Monticello
Víctor J. Vázquez
S. La quijotesca
Apesar de no haber sido nunca muy creyente, siempre he tenido la ilusión de poder proyectar algún día un centro religioso, a poder elegir, una iglesia cristiana. Además de tratarse de la religión más cercana a mi cultura y la que profesan muchos de mis familiares, también se trata de la tipología de edificación que más referencias acumulo a lo largo de mis años de interés por la historia de la arquitectura y de mis visitas a decenas de iglesias de todo tipo.
Pero, sin embargo, mi pasión por las catedrales subyace en el placer de poder proyectar un espacio cuya auténtica función sea la de transmitir emociones. Siempre me ha parecido que sería un verdadero regalo para un artista que le encargasen una obra cuya única finalidad sea solo eso, ser arte, transmitir algo al espectador, y en la arquitectura es bastante complicado. Siempre tenemos que lidiar con la utilidad, el fin último de cada construcción, como podrían ser cosas tan terrenales como tener un techo donde dormir, hacer talleres de cerámica o exponer ropa de la última temporada en la tienda de moda. Estamos totalmente supeditados a la famosa “utilitas” pero, si la finalidad del espacio fuese únicamente penetrar en el corazón de los fieles, todas las estrategias y mecanismos de proyecto girarían entorno a lo realmente esencial. Conseguiríamos desechar todo lo prescindible y alcanzaríamos un verdadero minimalismo conceptual, no como estilo decorativo, sino a través de la eliminación de todo lo que no sea fundamental para transmitir, es decir, el espacio como arte y el arte por el arte, que solo tiene que lidiar con la gravedad para ser construido, como el panteón de Roma.

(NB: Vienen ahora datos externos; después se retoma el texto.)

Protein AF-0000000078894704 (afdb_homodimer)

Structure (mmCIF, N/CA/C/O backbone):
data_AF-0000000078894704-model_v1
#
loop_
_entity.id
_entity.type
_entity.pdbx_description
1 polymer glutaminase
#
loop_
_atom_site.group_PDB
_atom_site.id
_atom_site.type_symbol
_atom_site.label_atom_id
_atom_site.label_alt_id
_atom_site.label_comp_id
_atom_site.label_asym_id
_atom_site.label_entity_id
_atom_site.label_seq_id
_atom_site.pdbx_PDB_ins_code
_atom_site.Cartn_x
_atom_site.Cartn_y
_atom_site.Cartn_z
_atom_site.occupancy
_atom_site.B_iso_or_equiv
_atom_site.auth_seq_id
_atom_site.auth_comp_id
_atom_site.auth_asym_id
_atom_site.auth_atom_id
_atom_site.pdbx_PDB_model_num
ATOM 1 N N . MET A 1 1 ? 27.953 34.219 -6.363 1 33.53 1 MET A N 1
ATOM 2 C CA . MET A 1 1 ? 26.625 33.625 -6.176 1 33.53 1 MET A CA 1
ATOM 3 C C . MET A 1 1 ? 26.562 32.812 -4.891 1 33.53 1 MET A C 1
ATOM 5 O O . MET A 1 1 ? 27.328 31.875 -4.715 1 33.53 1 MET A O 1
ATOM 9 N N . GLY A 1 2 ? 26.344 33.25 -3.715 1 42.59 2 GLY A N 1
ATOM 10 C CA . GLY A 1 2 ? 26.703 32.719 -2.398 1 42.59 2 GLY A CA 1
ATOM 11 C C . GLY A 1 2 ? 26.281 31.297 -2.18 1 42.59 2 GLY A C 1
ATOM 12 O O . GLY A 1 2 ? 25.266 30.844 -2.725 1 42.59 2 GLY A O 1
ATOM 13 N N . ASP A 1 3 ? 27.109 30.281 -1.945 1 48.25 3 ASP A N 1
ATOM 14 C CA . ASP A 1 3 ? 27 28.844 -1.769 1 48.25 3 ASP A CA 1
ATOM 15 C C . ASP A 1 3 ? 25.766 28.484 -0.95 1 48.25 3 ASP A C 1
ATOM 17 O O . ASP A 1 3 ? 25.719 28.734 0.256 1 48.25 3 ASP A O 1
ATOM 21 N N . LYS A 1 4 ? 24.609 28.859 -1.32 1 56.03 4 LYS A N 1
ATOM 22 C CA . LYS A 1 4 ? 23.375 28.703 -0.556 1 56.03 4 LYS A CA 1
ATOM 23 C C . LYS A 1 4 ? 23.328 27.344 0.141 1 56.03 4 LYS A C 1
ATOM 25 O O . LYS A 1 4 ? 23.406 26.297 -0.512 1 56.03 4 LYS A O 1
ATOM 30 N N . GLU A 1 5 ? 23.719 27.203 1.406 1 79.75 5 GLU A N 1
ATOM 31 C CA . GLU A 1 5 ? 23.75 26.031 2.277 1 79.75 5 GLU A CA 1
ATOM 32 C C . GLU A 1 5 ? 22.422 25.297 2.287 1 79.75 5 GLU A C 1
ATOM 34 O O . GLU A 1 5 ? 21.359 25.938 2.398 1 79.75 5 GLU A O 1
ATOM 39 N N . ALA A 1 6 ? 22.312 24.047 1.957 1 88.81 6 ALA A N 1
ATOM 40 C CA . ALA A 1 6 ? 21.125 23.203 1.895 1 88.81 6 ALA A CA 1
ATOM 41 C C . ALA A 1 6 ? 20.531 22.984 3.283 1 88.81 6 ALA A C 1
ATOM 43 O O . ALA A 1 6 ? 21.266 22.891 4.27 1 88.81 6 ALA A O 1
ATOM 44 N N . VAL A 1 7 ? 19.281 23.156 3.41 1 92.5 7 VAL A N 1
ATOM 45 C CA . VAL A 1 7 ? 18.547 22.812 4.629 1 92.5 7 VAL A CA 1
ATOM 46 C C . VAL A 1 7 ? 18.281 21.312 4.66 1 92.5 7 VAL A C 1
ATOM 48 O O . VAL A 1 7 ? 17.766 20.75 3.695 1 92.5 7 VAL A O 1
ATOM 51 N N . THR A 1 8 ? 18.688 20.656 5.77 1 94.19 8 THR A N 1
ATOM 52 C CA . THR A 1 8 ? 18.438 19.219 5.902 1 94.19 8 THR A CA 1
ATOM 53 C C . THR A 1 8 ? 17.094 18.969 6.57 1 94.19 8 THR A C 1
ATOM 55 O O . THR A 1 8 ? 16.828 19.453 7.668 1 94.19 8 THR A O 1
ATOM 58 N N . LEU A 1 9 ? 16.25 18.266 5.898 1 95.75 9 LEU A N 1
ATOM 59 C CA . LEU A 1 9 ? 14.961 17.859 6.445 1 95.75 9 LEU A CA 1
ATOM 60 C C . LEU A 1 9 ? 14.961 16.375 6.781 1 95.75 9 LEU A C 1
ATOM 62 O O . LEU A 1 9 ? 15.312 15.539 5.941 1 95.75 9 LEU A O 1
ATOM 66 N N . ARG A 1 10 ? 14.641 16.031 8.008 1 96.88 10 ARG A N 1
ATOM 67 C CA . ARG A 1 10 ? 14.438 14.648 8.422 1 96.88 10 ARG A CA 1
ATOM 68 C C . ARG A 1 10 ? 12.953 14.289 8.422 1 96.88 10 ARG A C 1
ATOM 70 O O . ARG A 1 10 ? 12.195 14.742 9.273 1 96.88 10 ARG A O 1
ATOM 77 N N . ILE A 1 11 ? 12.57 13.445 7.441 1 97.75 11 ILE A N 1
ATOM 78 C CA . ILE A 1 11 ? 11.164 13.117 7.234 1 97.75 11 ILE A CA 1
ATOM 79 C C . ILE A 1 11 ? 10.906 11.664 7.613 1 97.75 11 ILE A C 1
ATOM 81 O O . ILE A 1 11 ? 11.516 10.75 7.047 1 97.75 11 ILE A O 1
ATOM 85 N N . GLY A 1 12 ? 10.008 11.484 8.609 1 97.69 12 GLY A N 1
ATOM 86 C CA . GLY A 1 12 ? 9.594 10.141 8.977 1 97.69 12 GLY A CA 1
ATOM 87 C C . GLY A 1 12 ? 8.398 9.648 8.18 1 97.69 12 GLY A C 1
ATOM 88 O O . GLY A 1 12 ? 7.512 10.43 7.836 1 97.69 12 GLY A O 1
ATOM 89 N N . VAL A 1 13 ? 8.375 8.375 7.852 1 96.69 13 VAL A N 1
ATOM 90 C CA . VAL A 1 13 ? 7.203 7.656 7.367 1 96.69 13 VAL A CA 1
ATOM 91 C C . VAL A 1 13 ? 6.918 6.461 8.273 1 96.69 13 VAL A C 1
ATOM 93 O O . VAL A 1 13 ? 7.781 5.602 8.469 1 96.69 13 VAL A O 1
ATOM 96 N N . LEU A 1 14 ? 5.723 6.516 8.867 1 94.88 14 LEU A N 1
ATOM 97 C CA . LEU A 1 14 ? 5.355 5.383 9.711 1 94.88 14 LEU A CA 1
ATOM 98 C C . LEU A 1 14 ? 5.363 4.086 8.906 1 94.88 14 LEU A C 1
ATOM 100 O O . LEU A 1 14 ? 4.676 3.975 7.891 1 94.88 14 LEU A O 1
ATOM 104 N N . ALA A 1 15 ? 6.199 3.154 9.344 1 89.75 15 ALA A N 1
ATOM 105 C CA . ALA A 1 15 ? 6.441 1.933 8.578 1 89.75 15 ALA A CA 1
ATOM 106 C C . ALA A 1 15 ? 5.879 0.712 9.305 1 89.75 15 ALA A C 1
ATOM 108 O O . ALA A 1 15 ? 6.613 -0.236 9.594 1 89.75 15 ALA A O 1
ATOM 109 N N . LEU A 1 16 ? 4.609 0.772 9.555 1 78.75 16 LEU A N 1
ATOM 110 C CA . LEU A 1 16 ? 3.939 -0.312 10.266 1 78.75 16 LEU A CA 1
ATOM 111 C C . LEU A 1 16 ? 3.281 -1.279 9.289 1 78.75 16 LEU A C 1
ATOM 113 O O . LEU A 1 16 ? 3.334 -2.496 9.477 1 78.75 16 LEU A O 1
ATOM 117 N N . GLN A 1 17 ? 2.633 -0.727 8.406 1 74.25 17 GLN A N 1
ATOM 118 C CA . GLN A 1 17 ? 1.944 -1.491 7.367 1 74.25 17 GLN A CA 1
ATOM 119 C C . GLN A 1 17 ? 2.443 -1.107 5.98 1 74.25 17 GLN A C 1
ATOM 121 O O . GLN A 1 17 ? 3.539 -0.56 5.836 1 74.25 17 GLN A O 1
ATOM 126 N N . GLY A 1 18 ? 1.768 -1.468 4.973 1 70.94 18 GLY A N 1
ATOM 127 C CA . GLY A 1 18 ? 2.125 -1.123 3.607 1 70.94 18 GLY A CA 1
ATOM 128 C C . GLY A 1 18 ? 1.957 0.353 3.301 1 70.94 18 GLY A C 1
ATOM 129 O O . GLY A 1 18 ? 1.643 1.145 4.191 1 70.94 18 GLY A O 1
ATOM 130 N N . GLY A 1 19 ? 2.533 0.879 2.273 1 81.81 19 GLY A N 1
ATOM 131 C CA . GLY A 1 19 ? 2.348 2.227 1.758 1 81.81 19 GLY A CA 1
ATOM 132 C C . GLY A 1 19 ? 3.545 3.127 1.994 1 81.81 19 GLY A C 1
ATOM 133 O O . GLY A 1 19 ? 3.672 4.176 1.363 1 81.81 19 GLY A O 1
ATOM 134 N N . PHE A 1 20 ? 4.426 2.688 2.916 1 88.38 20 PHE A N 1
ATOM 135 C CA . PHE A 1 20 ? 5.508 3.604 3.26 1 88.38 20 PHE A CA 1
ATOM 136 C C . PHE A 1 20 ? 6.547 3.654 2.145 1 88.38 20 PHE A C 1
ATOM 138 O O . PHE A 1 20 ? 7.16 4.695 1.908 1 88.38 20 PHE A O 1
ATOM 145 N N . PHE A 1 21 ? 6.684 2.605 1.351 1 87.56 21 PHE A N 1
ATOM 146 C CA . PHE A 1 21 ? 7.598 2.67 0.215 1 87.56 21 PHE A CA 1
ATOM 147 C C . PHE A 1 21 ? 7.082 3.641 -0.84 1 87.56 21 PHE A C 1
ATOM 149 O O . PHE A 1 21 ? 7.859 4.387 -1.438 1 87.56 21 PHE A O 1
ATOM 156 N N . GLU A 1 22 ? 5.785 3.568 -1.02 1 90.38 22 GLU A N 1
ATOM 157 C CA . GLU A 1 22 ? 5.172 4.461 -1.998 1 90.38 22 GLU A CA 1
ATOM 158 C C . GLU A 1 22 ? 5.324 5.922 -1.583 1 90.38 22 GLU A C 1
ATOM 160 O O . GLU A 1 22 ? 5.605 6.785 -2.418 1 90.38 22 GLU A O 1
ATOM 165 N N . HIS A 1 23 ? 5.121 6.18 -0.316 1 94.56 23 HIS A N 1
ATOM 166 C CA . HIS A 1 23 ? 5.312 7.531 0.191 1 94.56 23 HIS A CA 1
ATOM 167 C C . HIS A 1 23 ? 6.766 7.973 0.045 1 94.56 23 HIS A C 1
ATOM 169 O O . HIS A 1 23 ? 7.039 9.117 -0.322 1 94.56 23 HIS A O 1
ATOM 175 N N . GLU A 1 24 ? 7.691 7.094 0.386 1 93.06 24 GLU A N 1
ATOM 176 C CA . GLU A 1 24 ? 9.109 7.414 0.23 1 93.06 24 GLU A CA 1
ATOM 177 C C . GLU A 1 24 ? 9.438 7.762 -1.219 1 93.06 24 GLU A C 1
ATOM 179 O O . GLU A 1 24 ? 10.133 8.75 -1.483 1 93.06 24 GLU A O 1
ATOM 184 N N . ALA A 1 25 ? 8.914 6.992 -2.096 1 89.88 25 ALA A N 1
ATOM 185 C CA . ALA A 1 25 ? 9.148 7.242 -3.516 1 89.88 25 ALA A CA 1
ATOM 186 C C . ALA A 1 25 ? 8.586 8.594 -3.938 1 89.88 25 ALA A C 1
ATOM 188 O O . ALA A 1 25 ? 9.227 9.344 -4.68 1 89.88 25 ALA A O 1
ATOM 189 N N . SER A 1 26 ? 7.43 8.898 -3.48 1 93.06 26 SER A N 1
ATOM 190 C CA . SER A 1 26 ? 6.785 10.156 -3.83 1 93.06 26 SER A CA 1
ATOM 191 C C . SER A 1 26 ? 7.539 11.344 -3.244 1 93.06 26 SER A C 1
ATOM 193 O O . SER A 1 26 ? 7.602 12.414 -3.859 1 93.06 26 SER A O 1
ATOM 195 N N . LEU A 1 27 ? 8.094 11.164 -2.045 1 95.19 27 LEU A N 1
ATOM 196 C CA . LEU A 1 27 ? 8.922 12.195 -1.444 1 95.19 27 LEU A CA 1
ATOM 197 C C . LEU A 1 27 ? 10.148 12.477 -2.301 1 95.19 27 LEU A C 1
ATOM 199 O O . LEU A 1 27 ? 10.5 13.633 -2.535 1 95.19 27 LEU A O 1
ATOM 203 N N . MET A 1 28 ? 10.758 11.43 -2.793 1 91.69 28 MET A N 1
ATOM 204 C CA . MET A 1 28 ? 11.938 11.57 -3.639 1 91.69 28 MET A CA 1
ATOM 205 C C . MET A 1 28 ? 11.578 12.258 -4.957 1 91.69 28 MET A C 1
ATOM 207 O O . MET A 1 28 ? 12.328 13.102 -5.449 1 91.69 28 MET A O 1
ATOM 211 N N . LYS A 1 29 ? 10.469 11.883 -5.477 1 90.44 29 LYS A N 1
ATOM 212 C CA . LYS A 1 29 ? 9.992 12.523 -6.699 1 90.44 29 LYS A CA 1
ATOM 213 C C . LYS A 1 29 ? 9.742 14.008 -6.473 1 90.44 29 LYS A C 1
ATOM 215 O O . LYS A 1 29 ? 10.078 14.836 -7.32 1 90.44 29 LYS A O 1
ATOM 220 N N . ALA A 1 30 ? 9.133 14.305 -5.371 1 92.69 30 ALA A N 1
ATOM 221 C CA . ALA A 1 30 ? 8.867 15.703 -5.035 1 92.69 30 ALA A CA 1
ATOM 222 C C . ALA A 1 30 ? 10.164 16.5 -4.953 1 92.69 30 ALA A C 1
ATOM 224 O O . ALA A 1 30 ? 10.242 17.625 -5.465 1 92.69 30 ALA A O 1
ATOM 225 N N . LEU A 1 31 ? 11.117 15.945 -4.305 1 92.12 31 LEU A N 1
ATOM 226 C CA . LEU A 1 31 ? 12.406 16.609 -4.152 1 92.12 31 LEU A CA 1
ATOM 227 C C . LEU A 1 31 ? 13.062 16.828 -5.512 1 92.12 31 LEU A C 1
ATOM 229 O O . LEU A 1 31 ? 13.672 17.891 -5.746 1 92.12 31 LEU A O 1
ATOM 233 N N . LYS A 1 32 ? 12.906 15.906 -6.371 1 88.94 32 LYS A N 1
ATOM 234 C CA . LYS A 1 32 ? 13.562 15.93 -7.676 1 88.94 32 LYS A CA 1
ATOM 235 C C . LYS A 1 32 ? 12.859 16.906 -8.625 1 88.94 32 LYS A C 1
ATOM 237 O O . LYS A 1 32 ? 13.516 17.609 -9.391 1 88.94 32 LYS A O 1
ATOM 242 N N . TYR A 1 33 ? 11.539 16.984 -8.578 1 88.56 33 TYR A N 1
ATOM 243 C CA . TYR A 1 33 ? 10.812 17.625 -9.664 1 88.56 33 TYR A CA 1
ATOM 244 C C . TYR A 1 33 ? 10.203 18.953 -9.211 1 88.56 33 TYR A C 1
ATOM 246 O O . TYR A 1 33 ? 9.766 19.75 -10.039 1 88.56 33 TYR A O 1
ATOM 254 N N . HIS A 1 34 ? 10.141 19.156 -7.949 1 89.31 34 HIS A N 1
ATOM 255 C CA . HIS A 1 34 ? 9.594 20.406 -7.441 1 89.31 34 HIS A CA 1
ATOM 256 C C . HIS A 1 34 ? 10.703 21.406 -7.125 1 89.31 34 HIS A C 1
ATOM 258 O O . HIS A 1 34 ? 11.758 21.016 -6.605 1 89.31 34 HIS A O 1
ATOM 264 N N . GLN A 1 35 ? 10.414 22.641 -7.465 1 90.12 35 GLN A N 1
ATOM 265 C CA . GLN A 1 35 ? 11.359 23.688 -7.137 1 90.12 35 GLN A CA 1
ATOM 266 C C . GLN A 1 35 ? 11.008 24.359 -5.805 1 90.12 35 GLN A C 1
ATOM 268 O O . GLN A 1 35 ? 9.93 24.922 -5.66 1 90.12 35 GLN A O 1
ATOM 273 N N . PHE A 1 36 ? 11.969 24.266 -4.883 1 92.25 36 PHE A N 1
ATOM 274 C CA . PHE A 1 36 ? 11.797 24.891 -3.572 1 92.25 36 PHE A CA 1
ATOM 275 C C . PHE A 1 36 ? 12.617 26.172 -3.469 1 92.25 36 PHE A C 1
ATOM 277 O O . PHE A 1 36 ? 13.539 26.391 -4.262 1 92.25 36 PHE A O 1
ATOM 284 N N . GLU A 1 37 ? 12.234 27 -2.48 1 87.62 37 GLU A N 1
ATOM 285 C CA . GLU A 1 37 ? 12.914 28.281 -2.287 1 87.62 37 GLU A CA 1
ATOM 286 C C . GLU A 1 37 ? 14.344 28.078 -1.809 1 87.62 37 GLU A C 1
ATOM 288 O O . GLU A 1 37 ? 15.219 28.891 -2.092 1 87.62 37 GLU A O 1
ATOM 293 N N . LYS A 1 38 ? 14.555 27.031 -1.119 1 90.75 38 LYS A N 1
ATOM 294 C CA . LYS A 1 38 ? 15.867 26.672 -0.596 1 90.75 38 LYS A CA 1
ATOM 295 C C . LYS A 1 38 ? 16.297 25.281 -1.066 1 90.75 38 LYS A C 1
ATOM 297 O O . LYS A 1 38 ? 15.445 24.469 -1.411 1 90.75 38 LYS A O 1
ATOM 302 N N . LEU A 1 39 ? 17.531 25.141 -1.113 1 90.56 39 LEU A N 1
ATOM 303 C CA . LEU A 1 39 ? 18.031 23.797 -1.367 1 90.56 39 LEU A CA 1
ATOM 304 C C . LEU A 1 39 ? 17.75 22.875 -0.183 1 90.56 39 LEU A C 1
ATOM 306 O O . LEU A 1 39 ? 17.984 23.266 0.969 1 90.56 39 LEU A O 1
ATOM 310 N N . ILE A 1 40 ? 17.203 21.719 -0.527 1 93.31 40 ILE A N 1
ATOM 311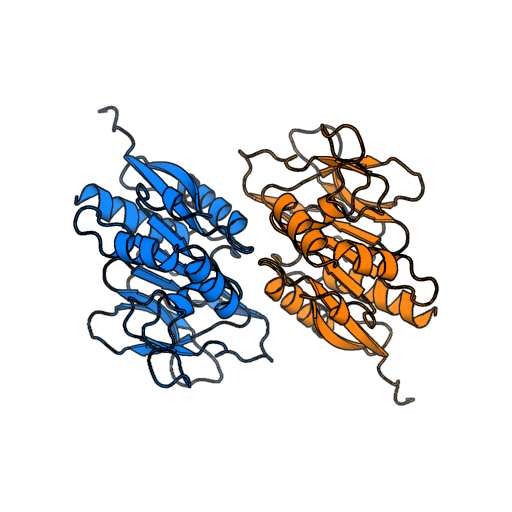 C CA . ILE A 1 40 ? 16.797 20.781 0.515 1 93.31 40 ILE A CA 1
ATOM 312 C C . ILE A 1 40 ? 17.594 19.484 0.378 1 93.31 40 ILE A C 1
ATOM 314 O O . ILE A 1 40 ? 17.75 18.953 -0.727 1 93.31 40 ILE A O 1
ATOM 318 N N . GLU A 1 41 ? 18.172 19.078 1.406 1 94.25 41 GLU A N 1
ATOM 319 C CA . GLU A 1 41 ? 18.609 17.703 1.583 1 94.25 41 GLU A CA 1
ATOM 320 C C . GLU A 1 41 ? 17.641 16.922 2.482 1 94.25 41 GLU A C 1
ATOM 322 O O . GLU A 1 41 ? 17.281 17.391 3.561 1 94.25 41 GLU A O 1
ATOM 327 N N . MET A 1 42 ? 17.25 15.789 1.985 1 95.06 42 MET A N 1
ATOM 328 C CA . MET A 1 42 ? 16.219 15.07 2.719 1 95.06 42 MET A CA 1
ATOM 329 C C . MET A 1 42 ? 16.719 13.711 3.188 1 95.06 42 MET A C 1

Por lo tanto, a la espera de que alguna parroquia de barrio considere la posibilidad de confiar en un joven arquitecto ateo y sin experiencia, me basta con meter con calzador un espacio abovedado, en clara referencia a la nave principal de una iglesia románica, en un pequeño proyecto de reforma de local a restaurante. Cambiando el cura por el cocinero y la pila bautismal por un lavamanos de mármol. Esperando que los clientes consigan sentirse mínimamente abrumados al entrar por primera vez y que, sin esperar a la primera tapa, ya tengan razones suficientes para volver otro día. Como le podría suceder a cualquier agnóstico al entrar en una catedral gótica que, absorto por la grandeza y la verticalidad de sus naves, se olvida incluso de para qué ha entrado ahí.